Nora was about to begin once more on the Ordinance Survey maps when another customer arrived. She was a tall lady with silvery hair in a bun, a blue ankle length coat and dark glasses.
“I would like this book ordered.” She announced, waving a slip of paper.
“We don’t order books I’m afraid.” Nora explained.
“Oh. But you sell books.” She planted her feet firmly on the carpet before Nora.
Nora edged back behind the counter, almost tripping over the Ravens’ bags.
“All of our books are bought secondhand. We have a few local new ones.” She explained.
“Can you order me a secondhand copy then?” The lady then decided.
Nora shook her head.
“We can’t place orders.
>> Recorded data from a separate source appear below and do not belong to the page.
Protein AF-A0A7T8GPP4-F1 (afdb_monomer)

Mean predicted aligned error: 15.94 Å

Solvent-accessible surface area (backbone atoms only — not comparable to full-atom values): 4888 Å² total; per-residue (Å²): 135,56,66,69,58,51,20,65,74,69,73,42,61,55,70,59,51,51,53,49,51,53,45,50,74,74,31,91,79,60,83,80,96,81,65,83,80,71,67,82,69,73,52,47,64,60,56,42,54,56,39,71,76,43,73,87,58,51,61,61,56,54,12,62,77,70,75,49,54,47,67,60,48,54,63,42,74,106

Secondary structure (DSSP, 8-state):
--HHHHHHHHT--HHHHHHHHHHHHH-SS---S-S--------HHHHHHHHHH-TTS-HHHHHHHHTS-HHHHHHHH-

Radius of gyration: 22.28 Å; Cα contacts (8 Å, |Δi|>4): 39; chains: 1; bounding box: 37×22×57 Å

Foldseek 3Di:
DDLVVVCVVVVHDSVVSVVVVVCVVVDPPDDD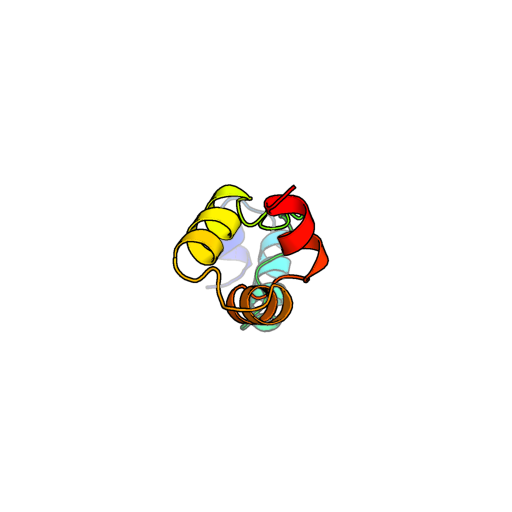PDDPPPPVLPPLVVLVVVCVVPVPDDLCVSCVVVVHDSVSSVVSVD

Sequence (78 aa):
KTPTEISKQLNVERSTIFSLEKKLDINQGVEGKSGSGGKYKLVPQLICDVIQRAPTISMRAHAKDLGVYESTVSMAVK

pLDDT: mean 74.52, std 13.89, range [43.97, 88.62]

Structure (mmCIF, N/CA/C/O backbone):
data_AF-A0A7T8GPP4-F1
#
_entry.id   AF-A0A7T8GPP4-F1
#
loop_
_atom_site.group_PDB
_atom_site.id
_atom_site.type_symbol
_atom_site.label_atom_id
_atom_site.label_alt_id
_atom_site.label_comp_id
_atom_site.label_asym_id
_atom_site.label_entity_id
_atom_site.label_seq_id
_atom_site.pdbx_PDB_ins_code
_atom_site.Cartn_x
_atom_site.Cartn_y
_atom_site.Cartn_z
_atom_site.occupancy
_atom_site.B_iso_or_equiv
_atom_site.auth_seq_id
_atom_site.auth_comp_id
_atom_site.auth_asym_id
_atom_site.auth_atom_id
_atom_site.pdbx_PDB_model_num
ATOM 1 N N . LYS A 1 1 ? 6.576 -3.674 -36.698 1.00 65.12 1 LYS A N 1
ATOM 2 C CA . LYS A 1 1 ? 7.620 -2.622 -36.798 1.00 65.12 1 LYS A CA 1
ATOM 3 C C . LYS A 1 1 ? 8.899 -3.201 -36.222 1.00 65.12 1 LYS A C 1
ATOM 5 O O . LYS A 1 1 ? 8.791 -3.900 -35.223 1.00 65.12 1 LYS A O 1
ATOM 10 N N . THR A 1 2 ? 10.058 -2.988 -36.840 1.00 77.19 2 THR A N 1
ATOM 11 C CA . THR A 1 2 ? 11.323 -3.533 -36.313 1.00 77.19 2 THR A CA 1
ATOM 12 C C . THR A 1 2 ? 11.912 -2.618 -35.221 1.00 77.19 2 THR A C 1
ATOM 14 O O . THR A 1 2 ? 11.730 -1.397 -35.300 1.00 77.19 2 THR A O 1
ATOM 17 N N . PRO A 1 3 ? 12.669 -3.142 -34.233 1.00 73.50 3 PRO A N 1
ATOM 18 C CA . PRO A 1 3 ? 13.297 -2.332 -33.175 1.00 73.50 3 PRO A CA 1
ATOM 19 C C . PRO A 1 3 ? 14.222 -1.228 -33.712 1.00 73.50 3 PRO A C 1
ATOM 21 O O . PRO A 1 3 ? 14.384 -0.167 -33.109 1.00 73.50 3 PRO A O 1
ATOM 24 N N . THR A 1 4 ? 14.803 -1.453 -34.894 1.00 79.81 4 THR A N 1
ATOM 25 C CA . THR A 1 4 ? 15.670 -0.490 -35.585 1.00 79.81 4 THR A CA 1
ATOM 26 C C . THR A 1 4 ? 14.895 0.719 -36.111 1.00 79.81 4 THR A C 1
ATOM 28 O O . THR A 1 4 ? 15.398 1.840 -36.053 1.00 79.81 4 THR A O 1
ATOM 31 N N . GLU A 1 5 ? 13.675 0.519 -36.608 1.00 84.00 5 GLU A N 1
ATOM 32 C CA . GLU A 1 5 ? 12.819 1.617 -37.073 1.00 84.00 5 GLU A CA 1
ATOM 33 C C . GLU A 1 5 ? 12.306 2.452 -35.897 1.00 84.00 5 GLU A C 1
ATOM 35 O O . GLU A 1 5 ? 12.322 3.679 -35.963 1.00 84.00 5 GLU A O 1
ATOM 40 N N . ILE A 1 6 ? 11.930 1.796 -34.795 1.00 81.88 6 ILE A N 1
ATOM 41 C CA . ILE A 1 6 ? 11.458 2.454 -33.567 1.00 81.88 6 ILE A CA 1
ATOM 42 C C . ILE A 1 6 ? 12.574 3.315 -32.956 1.00 81.88 6 ILE A C 1
ATOM 44 O O . ILE A 1 6 ? 12.327 4.448 -32.549 1.00 81.88 6 ILE A O 1
ATOM 48 N N . SER A 1 7 ? 13.816 2.819 -32.973 1.00 83.06 7 SER A N 1
ATOM 49 C CA . SER A 1 7 ? 15.004 3.547 -32.497 1.00 83.06 7 SER A CA 1
ATOM 50 C C . SER A 1 7 ? 15.209 4.862 -33.235 1.00 83.06 7 SER A C 1
ATOM 52 O O . SER A 1 7 ? 15.418 5.896 -32.604 1.00 83.06 7 SER A O 1
ATOM 54 N N . LYS A 1 8 ? 15.077 4.843 -34.566 1.00 85.25 8 LYS A N 1
ATOM 55 C CA . LYS A 1 8 ? 15.205 6.047 -35.394 1.00 85.25 8 LYS A CA 1
ATOM 56 C C . LYS A 1 8 ? 14.037 7.013 -35.203 1.00 85.25 8 LYS A C 1
ATOM 58 O O . LYS A 1 8 ? 14.254 8.216 -35.196 1.00 85.25 8 LYS A O 1
ATOM 63 N N . GLN A 1 9 ? 12.816 6.498 -35.046 1.00 84.62 9 GLN A N 1
ATOM 64 C CA . GLN A 1 9 ? 11.616 7.325 -34.875 1.00 84.62 9 GLN A CA 1
ATOM 65 C C . GLN A 1 9 ? 11.575 8.034 -33.519 1.00 84.62 9 GLN A C 1
ATOM 67 O O . GLN A 1 9 ? 11.181 9.193 -33.453 1.00 84.62 9 GLN A O 1
ATOM 72 N N . LEU A 1 10 ? 11.977 7.345 -32.449 1.00 82.81 10 LEU A N 1
ATOM 73 C CA . LEU A 1 10 ? 11.951 7.884 -31.088 1.00 82.81 10 LEU A CA 1
ATOM 74 C C . LEU A 1 10 ? 13.278 8.539 -30.679 1.00 82.81 10 LEU A C 1
ATOM 76 O O . LEU A 1 10 ? 13.349 9.123 -29.605 1.00 82.81 10 LEU A O 1
ATOM 80 N N . ASN A 1 11 ? 14.312 8.449 -31.523 1.00 86.88 11 ASN A N 1
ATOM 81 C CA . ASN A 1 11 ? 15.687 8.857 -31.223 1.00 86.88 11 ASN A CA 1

We just buy what is brought in by people who want to sell them to us I’m afraid.”
“Can you check on your computer to see if you have it in stock?”
Nora glanced at the monitor.
“We don’t have our books listed. They are just organised in sections of subject.”
The slip of paper was offered to Nora aloofly.
“This one has just come out.” She said gravely.
“Oh. What kind of a book is it?” Nora attempted to take the slip but the lady held firm.
“It’s big and a paperback.” She kept a firm hold of the slip. Nora decided to let go.
“Is it history or art…or….?” Nora prompted.
“No, I’m not looking for an art book or a history book!”  She was severe.
“What’s the subject?” Nora asked patiently.
“It’s a novel.”
“Well, all our fiction is in the attic room…” Nora started.
“Oh I don’t do stairs!” She announced and replaced the slip of paper to her handbag. “I’ll look in Waterstones. Good day.”
“Good bye.” Nora said wearily and dropped into the chair.
The man came out of the back room.
“Nope. Nothing on the Minoans. By the way, I saw a book in the wrong place. It was a submarine book and it was in the section next to it on ancient civilizations.”
Nora stared at him as he began for the door.
“Oh. Maybe a customer put it back wrong.” Nora said.
“Or you need to do some organisation.” He shrugged.
Nora shot a look at the Chesterton biography.
“Yes, we can do some sorting when it’s quiet.” She acquiesced.
He gave her a belittling look and left, shutting the door again so hard that the windows shook. Nora sighed.
“A typical Monday.” She said, shoved herself out of the chair and set about with determination to organise the maps.